=== Available data ===

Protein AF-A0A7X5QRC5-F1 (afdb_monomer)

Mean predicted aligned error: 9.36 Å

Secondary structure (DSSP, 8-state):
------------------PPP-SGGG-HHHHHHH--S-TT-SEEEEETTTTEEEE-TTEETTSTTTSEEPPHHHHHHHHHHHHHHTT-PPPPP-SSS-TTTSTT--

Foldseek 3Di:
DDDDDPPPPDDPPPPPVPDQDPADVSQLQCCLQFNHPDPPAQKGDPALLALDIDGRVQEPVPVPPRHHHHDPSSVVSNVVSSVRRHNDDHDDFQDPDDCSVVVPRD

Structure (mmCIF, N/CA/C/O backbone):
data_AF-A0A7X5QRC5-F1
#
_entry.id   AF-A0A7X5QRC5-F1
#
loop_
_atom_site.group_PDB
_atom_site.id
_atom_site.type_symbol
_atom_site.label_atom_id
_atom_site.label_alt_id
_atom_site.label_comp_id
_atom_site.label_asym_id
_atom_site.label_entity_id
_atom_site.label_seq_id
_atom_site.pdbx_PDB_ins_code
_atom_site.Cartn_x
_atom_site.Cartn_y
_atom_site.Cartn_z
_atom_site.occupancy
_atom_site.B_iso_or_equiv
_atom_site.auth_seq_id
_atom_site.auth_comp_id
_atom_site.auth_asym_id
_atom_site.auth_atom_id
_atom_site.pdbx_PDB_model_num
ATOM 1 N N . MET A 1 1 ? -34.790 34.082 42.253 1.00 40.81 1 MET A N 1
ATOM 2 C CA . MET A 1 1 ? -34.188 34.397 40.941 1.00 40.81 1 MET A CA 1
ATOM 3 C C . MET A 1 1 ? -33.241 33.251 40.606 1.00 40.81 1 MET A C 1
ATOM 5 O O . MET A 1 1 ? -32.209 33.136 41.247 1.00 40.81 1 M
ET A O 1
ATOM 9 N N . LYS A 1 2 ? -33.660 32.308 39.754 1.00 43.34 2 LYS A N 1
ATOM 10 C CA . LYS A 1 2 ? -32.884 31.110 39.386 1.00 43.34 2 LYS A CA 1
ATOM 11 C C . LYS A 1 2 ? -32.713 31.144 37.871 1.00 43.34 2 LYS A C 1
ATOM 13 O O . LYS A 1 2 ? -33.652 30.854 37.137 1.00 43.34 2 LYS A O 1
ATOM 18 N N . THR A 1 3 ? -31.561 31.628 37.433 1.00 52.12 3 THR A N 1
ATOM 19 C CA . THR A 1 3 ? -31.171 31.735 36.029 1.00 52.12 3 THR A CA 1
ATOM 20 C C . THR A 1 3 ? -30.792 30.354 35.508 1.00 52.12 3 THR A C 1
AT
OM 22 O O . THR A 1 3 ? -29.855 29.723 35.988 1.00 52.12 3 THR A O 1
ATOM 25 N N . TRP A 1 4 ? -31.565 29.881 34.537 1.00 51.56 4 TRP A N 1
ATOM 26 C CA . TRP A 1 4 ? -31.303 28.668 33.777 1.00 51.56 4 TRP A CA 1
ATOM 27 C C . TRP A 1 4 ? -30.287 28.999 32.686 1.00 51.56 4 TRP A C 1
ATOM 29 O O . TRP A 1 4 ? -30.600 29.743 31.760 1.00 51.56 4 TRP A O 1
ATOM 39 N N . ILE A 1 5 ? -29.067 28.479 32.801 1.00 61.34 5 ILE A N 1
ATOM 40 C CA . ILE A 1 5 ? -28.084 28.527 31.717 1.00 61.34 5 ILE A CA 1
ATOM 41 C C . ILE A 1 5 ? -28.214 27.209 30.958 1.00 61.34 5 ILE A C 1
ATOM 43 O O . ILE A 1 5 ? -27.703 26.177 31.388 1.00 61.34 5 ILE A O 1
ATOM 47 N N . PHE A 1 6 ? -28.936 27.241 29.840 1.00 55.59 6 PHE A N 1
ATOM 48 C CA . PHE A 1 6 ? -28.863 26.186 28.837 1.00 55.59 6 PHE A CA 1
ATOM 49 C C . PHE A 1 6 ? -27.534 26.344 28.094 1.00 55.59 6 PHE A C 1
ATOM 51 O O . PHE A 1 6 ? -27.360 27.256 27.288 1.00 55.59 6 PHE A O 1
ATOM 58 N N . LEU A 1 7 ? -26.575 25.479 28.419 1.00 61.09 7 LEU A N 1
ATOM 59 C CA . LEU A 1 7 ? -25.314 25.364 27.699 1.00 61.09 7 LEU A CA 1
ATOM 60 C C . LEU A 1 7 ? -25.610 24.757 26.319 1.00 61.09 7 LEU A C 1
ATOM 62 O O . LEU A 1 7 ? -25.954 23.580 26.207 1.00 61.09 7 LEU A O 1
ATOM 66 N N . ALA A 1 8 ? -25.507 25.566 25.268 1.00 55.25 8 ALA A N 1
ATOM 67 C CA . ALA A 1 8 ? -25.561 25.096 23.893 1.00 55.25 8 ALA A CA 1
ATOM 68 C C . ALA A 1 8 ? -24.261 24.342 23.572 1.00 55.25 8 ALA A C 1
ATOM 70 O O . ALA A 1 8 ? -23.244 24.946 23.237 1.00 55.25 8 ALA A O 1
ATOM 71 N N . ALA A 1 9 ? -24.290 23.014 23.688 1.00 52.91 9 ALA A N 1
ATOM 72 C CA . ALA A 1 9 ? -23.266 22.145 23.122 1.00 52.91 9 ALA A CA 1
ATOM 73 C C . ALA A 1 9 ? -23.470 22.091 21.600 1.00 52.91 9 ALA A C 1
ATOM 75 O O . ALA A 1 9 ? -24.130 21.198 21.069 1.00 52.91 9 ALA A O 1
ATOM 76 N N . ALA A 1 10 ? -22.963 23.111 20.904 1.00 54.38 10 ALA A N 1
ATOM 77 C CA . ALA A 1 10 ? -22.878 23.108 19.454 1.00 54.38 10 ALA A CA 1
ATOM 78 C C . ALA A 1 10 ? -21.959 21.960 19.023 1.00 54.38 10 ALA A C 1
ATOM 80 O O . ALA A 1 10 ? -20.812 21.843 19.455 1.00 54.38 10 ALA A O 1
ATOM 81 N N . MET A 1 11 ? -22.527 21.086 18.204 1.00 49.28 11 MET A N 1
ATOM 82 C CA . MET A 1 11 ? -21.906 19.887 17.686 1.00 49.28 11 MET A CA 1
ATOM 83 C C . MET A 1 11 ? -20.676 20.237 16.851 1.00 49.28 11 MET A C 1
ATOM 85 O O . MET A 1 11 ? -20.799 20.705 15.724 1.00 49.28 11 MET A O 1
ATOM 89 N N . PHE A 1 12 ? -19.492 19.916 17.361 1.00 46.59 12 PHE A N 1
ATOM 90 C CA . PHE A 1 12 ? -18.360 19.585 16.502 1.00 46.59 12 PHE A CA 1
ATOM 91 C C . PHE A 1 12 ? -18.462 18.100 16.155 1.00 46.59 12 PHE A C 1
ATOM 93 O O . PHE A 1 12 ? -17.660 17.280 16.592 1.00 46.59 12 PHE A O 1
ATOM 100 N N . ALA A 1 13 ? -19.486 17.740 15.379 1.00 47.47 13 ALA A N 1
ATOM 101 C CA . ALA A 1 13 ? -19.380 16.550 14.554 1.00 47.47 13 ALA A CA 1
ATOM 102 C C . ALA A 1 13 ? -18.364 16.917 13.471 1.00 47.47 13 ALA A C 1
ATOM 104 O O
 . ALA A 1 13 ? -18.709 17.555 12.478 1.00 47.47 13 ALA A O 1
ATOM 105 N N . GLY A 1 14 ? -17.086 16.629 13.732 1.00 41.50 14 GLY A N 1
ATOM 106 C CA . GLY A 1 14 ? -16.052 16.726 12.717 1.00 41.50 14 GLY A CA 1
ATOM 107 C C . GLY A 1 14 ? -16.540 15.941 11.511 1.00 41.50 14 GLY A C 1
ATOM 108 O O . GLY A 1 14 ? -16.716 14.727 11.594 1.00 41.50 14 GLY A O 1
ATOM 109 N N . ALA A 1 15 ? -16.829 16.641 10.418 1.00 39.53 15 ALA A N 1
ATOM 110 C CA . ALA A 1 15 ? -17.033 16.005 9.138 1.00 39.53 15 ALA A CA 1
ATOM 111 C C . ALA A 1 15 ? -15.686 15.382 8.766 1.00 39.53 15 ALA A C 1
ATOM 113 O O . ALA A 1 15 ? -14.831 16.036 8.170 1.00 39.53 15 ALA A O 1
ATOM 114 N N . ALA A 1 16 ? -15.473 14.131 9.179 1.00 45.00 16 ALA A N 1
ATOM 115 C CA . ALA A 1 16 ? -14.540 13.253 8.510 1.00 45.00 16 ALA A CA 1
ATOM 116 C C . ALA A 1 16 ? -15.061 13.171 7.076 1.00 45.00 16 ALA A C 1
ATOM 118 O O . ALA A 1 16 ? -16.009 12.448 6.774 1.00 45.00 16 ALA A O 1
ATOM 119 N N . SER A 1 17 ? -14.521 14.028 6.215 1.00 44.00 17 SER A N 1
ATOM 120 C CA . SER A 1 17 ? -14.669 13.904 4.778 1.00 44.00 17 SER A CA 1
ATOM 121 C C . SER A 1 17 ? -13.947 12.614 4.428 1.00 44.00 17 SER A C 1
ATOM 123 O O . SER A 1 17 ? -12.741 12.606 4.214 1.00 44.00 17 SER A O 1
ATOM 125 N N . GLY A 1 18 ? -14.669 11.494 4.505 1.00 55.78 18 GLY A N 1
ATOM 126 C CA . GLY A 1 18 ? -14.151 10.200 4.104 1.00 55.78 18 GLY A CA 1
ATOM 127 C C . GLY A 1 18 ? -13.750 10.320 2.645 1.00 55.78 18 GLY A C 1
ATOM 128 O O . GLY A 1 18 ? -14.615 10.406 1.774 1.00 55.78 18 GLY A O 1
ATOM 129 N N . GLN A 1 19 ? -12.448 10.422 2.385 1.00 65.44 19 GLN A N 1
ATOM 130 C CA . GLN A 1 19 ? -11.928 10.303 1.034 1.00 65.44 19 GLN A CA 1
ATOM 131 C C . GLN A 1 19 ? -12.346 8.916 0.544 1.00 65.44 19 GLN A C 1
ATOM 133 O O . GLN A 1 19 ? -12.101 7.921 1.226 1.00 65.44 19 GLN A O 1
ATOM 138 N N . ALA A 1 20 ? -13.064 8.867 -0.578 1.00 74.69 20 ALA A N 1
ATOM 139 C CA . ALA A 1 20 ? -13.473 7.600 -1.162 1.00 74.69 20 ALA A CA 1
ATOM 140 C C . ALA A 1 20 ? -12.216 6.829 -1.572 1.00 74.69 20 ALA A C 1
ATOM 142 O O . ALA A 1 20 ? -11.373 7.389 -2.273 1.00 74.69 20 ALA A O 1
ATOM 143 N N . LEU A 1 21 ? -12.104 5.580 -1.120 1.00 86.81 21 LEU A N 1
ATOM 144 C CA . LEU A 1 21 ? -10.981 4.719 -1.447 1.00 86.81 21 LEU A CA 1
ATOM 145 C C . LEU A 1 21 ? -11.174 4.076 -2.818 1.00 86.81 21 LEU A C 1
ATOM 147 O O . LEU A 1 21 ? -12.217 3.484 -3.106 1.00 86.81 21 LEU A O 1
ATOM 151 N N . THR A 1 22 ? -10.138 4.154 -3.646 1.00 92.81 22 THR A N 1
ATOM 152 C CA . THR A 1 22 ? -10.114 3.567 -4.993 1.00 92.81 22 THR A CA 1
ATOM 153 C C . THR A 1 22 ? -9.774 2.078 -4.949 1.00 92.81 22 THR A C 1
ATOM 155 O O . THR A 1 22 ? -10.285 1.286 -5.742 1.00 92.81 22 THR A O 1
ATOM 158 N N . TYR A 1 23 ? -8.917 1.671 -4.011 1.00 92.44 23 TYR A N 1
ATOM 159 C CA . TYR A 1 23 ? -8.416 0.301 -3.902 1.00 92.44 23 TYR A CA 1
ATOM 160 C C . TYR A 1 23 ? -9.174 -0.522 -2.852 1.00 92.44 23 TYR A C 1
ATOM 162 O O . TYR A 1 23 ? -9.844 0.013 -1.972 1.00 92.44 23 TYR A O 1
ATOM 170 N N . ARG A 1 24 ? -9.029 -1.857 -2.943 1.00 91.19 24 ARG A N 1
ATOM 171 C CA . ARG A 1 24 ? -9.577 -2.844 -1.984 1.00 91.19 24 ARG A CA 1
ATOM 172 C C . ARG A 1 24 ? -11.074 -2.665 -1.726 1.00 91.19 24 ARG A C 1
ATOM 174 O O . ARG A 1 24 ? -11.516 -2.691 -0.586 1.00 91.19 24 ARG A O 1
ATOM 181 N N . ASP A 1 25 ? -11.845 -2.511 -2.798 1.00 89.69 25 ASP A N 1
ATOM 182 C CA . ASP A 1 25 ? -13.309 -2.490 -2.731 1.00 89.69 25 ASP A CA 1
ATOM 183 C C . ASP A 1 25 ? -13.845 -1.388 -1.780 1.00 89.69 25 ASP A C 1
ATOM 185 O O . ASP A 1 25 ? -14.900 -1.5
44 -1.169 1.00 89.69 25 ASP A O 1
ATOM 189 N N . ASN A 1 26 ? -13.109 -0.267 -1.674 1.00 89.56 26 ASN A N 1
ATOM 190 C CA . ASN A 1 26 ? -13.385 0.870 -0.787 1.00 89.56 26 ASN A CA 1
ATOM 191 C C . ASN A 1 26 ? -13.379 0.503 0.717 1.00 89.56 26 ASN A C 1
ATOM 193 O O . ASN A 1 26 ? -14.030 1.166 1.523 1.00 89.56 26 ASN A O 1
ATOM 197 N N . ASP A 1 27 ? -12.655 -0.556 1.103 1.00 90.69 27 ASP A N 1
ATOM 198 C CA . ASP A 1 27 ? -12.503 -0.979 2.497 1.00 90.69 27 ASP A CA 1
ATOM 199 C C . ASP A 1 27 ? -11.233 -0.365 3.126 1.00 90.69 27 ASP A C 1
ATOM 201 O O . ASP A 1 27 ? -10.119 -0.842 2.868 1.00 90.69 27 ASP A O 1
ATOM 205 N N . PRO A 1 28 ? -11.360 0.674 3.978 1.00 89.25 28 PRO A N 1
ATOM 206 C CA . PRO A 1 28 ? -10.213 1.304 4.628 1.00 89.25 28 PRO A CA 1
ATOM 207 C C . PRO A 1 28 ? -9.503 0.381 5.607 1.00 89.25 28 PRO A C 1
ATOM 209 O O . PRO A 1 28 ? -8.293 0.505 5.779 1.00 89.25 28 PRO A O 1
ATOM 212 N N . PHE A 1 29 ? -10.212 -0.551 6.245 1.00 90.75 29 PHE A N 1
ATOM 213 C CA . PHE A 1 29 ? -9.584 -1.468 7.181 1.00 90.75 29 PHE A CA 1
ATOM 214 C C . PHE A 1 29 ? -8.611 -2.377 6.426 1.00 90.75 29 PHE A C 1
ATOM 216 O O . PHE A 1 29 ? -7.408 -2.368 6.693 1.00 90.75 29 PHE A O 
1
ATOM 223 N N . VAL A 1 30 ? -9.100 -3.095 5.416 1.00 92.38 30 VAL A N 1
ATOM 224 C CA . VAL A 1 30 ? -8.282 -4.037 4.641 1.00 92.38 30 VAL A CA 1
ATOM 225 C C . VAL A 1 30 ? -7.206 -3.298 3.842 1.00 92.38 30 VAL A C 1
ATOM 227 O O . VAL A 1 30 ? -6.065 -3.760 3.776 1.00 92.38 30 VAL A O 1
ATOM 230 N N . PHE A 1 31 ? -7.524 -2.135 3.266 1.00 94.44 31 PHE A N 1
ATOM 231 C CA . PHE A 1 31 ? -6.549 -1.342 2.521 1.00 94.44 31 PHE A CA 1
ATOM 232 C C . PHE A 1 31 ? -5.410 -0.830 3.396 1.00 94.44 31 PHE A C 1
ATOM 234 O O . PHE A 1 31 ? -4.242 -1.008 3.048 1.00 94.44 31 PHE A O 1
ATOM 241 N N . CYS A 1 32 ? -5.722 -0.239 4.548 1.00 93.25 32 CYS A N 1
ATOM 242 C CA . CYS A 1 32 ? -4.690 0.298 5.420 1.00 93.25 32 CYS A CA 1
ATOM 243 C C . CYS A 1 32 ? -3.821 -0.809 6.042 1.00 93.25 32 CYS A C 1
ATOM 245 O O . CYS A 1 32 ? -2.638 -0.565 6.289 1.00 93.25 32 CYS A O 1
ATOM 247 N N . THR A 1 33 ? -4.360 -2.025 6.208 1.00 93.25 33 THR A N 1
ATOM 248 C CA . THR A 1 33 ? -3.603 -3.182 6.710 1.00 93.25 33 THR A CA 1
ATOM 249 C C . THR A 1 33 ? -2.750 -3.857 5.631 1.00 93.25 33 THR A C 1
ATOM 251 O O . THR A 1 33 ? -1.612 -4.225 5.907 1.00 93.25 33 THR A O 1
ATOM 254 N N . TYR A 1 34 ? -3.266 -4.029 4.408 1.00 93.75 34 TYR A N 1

===

Repeat only the lines above, from the first line of the entries through the line that contains "ATOM 3 C C .", including both ends.

Protein AF-A0A7X5QRC5-F1 (afdb_monomer)

Mean predicted aligned error: 9.36 Å

Secondary structure (DSSP, 8-state):
------------------PPP-SGGG-HHHHHHH--S-TT-SEEEEETTTTEEEE-TTEETTSTTTSEEPPHHHHHHHHHHHHHHTT-PPPPP-SSS-TTTSTT--

Foldseek 3Di:
DDDDDPPPPDDPPPPPVPDQDPADVSQLQCCLQFNHPDPPAQKGDPALLALDIDGRVQEPVPVPPRHHHHDPSSVVSNVVSSVRRHNDDHDDFQDPDDCSVVVPRD

Structure (mmCIF, N/CA/C/O backbone):
data_AF-A0A7X5QRC5-F1
#
_entry.id   AF-A0A7X5QRC5-F1
#
loop_
_atom_site.group_PDB
_atom_site.id
_atom_site.type_symbol
_atom_site.label_atom_id
_atom_site.label_alt_id
_atom_site.label_comp_id
_atom_site.label_asym_id
_atom_site.label_entity_id
_atom_site.label_seq_id
_atom_site.pdbx_PDB_ins_code
_atom_site.Cartn_x
_atom_site.Cartn_y
_atom_site.Cartn_z
_atom_site.occupancy
_atom_site.B_iso_or_equiv
_atom_site.auth_seq_id
_atom_site.auth_comp_id
_atom_site.auth_asym_id
_atom_site.auth_atom_id
_atom_site.pdbx_PDB_model_num
ATOM 1 N N . MET A 1 1 ? -34.790 34.082 42.253 1.00 40.81 1 MET A N 1
ATOM 2 C CA . MET A 1 1 ? -34.188 34.397 40.941 1.00 40.81 1 MET A CA 1
ATOM 3 C C . MET A 1 1 ? -33.241 33.251 40.606 1.00 40.81 1 MET A C 1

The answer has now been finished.